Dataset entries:
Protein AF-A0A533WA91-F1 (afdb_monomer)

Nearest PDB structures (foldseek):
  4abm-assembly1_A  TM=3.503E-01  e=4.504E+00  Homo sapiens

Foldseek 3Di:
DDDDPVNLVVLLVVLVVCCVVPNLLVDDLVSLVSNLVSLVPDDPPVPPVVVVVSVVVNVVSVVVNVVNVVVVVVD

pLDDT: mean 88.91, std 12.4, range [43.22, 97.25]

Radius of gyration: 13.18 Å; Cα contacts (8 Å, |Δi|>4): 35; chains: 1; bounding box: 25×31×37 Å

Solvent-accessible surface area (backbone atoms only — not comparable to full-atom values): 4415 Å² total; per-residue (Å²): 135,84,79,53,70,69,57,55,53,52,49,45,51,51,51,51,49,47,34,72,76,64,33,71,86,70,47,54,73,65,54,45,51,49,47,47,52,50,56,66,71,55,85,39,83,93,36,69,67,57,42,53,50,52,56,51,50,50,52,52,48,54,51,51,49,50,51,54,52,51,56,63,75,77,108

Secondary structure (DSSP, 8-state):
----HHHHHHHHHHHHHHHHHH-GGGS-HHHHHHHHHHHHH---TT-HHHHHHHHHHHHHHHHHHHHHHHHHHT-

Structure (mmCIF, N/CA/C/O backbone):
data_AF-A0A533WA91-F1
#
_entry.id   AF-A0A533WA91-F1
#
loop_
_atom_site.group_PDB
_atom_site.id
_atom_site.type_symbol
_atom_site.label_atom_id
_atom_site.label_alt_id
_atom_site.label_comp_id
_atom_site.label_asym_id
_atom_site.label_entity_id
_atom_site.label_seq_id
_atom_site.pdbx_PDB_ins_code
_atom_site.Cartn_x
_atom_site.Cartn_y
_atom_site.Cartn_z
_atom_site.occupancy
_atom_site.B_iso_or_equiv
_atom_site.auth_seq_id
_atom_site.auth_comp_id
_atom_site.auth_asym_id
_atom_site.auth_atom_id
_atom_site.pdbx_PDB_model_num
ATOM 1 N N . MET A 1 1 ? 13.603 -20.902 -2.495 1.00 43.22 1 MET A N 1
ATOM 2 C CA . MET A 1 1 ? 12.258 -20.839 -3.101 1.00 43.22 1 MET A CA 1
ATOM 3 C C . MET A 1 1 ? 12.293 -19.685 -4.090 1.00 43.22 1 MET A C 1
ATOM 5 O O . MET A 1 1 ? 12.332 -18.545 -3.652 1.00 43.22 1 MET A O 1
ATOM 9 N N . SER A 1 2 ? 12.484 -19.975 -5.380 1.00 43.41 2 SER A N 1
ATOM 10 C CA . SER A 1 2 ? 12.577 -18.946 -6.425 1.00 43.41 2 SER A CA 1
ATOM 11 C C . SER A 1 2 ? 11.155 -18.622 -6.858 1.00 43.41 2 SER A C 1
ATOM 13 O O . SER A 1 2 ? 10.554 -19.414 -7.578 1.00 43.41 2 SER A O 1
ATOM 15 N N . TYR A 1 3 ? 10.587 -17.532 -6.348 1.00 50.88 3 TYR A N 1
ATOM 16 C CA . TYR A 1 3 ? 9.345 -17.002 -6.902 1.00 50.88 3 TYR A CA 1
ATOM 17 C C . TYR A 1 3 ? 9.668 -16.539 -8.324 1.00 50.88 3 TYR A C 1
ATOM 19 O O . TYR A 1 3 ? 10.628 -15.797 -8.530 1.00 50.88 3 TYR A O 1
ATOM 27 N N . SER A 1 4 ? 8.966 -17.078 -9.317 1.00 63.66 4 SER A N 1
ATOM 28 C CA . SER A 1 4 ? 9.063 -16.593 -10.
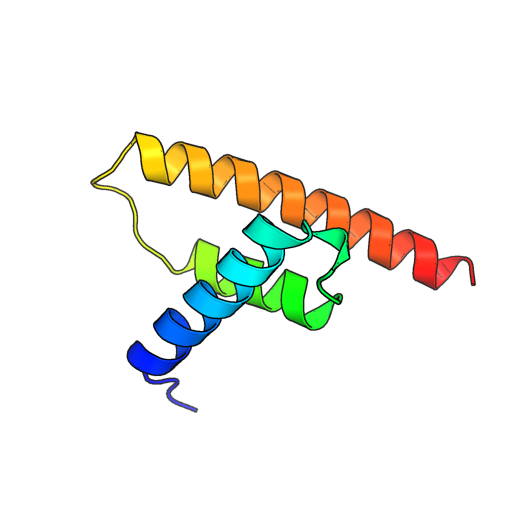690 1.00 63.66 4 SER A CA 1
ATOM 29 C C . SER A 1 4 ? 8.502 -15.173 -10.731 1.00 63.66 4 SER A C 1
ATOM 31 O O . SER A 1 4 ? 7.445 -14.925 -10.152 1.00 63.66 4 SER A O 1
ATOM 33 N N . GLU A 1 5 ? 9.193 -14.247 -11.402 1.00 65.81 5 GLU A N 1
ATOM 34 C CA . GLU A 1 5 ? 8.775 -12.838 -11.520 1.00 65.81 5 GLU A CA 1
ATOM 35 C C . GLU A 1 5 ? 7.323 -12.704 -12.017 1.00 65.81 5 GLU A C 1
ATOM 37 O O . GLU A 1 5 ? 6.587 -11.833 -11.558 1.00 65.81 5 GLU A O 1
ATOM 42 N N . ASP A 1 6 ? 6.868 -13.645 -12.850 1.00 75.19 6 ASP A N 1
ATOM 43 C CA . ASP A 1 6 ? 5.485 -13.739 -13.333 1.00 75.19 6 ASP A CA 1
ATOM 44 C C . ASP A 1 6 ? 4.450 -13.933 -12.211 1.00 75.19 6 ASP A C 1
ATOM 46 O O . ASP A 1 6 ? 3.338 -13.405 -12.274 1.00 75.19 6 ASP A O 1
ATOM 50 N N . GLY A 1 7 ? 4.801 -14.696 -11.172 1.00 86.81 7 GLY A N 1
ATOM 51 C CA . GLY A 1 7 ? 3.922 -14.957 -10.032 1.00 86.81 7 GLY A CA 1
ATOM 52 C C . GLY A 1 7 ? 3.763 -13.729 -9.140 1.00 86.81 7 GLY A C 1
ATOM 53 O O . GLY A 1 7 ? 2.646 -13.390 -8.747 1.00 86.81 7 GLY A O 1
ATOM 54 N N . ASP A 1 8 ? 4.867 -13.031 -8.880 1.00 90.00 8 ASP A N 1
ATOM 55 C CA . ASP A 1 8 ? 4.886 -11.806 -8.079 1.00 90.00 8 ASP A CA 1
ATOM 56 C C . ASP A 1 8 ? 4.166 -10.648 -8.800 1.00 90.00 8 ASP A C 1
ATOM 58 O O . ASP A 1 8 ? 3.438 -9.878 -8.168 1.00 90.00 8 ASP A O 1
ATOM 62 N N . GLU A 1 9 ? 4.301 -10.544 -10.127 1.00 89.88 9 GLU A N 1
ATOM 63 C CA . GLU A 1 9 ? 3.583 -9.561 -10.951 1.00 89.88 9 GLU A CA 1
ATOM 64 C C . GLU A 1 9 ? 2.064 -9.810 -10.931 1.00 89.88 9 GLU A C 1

---

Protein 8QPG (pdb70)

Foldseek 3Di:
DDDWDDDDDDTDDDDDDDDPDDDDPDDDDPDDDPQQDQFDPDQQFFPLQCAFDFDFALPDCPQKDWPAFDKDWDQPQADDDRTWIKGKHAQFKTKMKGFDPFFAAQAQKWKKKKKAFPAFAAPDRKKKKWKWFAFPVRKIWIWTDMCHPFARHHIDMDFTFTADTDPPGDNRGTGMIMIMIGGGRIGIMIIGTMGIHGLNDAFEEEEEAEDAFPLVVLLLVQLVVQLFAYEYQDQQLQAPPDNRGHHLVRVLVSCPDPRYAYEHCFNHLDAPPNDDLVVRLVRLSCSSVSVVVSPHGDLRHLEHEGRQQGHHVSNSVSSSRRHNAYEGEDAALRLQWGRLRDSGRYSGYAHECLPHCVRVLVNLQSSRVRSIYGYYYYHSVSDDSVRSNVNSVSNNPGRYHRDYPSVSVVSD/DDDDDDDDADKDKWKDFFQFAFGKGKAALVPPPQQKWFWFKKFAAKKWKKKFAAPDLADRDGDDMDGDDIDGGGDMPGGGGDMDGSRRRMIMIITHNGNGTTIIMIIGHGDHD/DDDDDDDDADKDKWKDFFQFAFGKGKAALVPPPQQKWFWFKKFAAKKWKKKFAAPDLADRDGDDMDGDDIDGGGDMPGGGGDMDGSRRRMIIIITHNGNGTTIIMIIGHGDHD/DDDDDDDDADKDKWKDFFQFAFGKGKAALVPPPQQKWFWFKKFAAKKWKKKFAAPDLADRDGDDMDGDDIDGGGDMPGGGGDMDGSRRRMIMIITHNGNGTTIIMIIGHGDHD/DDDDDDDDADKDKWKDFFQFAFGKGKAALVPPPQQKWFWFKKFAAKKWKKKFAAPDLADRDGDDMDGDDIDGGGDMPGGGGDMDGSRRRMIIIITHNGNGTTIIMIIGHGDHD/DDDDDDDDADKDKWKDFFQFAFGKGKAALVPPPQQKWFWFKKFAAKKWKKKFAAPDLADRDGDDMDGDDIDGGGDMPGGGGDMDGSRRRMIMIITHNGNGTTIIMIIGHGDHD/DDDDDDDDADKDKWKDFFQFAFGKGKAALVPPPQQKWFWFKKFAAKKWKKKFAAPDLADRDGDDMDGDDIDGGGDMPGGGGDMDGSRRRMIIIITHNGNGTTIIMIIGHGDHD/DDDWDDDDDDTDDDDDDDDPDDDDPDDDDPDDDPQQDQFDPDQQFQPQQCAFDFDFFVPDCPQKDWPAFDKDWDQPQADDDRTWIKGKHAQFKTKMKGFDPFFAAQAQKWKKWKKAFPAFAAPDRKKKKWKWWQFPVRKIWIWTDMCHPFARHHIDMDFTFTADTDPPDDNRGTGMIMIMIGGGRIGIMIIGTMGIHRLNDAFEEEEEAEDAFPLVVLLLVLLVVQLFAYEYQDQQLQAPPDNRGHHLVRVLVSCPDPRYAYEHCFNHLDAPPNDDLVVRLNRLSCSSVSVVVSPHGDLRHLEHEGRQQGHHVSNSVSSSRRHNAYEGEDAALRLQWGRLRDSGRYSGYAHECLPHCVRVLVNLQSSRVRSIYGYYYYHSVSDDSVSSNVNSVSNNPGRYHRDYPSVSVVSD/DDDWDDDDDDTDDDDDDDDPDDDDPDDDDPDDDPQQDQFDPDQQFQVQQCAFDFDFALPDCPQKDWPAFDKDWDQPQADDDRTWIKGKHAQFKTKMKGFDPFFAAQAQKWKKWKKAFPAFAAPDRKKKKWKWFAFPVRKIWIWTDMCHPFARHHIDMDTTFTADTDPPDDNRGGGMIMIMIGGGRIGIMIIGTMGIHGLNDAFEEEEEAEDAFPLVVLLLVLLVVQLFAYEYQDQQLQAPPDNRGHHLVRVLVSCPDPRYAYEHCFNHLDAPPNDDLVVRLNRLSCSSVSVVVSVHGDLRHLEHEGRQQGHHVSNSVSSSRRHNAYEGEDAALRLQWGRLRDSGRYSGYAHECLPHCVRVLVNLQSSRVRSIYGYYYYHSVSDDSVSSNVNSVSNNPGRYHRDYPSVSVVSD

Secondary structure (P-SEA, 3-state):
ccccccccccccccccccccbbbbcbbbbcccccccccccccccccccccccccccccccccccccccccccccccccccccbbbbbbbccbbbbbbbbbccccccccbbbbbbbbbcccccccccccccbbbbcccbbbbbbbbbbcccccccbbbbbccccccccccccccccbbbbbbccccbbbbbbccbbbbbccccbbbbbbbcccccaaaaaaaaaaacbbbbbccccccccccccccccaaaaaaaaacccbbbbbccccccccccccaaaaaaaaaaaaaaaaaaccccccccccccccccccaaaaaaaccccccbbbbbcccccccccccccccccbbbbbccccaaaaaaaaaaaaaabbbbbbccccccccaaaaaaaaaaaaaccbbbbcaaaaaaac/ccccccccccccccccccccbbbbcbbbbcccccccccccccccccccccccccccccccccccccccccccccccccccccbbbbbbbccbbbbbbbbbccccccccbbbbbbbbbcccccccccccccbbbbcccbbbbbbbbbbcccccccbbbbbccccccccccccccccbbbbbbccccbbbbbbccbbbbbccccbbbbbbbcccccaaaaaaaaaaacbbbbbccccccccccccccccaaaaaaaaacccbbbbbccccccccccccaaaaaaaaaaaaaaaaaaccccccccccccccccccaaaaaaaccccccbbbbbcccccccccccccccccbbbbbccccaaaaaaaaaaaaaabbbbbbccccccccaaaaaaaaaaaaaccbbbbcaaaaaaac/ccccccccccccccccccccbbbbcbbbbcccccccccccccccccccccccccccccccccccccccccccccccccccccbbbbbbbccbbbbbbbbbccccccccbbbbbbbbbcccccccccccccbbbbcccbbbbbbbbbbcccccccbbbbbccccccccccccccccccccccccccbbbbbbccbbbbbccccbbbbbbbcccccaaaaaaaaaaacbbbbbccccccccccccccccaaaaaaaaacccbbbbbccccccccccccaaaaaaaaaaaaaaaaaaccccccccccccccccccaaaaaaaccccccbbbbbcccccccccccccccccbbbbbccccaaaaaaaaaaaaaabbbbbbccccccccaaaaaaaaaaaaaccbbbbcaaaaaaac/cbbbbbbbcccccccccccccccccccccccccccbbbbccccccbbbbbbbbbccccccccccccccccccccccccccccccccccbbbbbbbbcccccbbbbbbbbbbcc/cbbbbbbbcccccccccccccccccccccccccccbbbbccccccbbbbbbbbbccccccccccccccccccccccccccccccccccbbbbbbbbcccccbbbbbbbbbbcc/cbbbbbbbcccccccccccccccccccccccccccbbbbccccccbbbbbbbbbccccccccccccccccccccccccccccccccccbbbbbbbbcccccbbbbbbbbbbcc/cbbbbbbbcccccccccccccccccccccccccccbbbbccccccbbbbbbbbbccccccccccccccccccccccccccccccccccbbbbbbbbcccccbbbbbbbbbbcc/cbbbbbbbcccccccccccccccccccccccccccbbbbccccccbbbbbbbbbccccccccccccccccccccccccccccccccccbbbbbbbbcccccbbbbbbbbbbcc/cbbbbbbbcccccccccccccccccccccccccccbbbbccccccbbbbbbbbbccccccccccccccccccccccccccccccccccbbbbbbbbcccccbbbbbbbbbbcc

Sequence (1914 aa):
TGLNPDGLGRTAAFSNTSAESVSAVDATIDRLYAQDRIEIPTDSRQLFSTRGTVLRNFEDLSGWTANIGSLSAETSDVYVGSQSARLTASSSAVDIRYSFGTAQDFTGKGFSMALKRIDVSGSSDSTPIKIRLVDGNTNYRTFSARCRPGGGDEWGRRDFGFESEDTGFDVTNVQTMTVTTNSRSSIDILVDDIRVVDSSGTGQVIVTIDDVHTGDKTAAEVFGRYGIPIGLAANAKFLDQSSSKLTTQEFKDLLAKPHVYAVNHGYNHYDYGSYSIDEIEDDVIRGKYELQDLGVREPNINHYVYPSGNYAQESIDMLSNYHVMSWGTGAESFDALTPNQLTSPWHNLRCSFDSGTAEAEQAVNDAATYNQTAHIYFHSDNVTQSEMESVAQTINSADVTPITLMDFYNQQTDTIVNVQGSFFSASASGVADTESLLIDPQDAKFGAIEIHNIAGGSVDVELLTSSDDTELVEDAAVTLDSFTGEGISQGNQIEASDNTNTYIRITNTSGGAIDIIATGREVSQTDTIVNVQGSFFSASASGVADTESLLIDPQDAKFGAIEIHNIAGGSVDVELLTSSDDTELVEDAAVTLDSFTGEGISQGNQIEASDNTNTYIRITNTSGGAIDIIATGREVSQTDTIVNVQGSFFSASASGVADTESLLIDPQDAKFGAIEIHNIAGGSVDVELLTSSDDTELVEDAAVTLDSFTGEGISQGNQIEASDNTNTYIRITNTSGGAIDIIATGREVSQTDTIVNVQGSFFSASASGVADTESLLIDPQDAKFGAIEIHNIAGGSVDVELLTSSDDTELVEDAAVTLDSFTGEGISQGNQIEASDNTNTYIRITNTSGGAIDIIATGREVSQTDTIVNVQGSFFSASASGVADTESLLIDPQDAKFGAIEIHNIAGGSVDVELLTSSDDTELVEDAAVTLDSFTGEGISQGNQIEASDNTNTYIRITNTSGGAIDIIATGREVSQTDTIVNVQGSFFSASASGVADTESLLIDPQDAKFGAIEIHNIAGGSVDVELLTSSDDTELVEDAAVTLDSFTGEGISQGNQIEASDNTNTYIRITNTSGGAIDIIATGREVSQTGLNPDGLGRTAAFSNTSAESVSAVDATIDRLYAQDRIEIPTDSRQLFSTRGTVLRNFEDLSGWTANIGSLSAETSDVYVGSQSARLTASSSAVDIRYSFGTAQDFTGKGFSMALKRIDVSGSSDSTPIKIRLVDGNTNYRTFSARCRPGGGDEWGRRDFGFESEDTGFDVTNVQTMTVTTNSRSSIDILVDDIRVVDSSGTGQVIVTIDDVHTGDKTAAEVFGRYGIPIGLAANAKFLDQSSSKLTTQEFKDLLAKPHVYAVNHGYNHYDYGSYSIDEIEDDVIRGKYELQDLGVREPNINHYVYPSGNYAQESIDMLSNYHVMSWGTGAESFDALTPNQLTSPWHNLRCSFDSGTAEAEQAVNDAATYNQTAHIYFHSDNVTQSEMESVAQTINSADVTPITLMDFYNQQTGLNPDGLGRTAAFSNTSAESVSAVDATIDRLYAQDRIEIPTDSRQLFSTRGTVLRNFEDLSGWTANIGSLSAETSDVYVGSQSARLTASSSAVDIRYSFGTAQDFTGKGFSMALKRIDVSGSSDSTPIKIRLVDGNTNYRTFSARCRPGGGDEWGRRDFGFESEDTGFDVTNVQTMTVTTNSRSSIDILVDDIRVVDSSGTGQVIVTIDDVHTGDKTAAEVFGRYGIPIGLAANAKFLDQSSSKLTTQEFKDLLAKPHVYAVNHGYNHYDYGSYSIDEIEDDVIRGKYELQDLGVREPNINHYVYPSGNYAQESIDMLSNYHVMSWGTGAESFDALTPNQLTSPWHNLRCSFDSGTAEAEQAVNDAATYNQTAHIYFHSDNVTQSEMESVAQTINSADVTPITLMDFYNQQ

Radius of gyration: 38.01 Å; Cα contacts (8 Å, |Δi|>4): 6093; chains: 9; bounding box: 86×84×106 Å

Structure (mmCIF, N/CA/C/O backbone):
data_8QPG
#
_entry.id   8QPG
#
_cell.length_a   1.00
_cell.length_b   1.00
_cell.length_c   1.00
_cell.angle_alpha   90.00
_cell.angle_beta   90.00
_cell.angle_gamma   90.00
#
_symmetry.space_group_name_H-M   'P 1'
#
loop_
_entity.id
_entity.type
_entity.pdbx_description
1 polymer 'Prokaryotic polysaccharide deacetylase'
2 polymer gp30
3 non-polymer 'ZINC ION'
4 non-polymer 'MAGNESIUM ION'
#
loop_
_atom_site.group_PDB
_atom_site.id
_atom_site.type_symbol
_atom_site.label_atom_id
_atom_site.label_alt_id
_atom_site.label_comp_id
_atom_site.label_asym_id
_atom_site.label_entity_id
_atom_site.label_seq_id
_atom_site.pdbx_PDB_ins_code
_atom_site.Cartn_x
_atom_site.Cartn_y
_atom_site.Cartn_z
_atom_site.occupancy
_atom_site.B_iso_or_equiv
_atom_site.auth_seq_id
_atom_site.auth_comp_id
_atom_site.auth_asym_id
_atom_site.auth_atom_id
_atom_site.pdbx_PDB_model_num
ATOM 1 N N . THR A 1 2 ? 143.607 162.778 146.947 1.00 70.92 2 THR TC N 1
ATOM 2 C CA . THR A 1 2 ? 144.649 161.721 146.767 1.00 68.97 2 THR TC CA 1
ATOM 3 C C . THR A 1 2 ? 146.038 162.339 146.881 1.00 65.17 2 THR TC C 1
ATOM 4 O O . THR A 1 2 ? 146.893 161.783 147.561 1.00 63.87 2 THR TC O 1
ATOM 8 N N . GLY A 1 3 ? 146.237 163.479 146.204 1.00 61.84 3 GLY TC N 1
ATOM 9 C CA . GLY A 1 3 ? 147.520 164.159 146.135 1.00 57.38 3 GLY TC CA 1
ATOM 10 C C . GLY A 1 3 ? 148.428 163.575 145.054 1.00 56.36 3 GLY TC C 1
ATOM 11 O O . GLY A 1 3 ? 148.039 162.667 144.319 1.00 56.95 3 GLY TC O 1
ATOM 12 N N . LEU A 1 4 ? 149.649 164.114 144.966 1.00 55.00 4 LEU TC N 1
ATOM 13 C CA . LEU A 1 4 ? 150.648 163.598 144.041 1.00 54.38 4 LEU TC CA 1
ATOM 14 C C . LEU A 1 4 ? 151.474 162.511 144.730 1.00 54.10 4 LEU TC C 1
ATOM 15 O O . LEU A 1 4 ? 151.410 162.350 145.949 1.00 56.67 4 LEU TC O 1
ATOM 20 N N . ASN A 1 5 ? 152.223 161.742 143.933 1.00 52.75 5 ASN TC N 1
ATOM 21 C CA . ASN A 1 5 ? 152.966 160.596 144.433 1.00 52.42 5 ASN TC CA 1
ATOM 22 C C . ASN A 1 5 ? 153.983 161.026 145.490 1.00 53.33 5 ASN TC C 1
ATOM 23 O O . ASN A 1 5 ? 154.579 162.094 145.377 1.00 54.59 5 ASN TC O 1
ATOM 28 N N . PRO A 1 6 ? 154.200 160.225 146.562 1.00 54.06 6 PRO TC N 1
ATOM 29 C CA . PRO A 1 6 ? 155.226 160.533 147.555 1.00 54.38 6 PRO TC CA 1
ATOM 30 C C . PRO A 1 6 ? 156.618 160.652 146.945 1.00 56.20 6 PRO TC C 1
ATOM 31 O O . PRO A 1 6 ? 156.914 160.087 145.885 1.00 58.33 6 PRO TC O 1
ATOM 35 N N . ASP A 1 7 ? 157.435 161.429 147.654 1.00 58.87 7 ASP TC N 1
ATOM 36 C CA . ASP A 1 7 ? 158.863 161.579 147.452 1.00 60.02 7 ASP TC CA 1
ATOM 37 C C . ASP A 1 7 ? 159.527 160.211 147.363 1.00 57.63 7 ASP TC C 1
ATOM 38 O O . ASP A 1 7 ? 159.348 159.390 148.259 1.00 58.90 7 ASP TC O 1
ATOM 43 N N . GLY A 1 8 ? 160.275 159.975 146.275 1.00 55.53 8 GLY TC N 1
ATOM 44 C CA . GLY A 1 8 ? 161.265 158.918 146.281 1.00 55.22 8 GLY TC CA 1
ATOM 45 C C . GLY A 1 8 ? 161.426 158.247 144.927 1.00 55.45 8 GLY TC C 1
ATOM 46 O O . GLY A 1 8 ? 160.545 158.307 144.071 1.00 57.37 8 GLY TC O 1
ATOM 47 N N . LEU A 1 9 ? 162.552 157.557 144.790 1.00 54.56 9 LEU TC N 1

AIM OF THE TASK:
Set aside each line above that includes the string "chains" and report it.

RESPONSE BOX:
Radius of gyration: 13.18 Å; Cα contacts (8 Å, |Δi|>4): 35; chains: 1; bounding box: 25×31×37 Å
Radius of gyration: 38.01 Å; Cα contacts (8 Å, |Δi|>4): 6093; chains: 9; bounding box: 86×84×106 Å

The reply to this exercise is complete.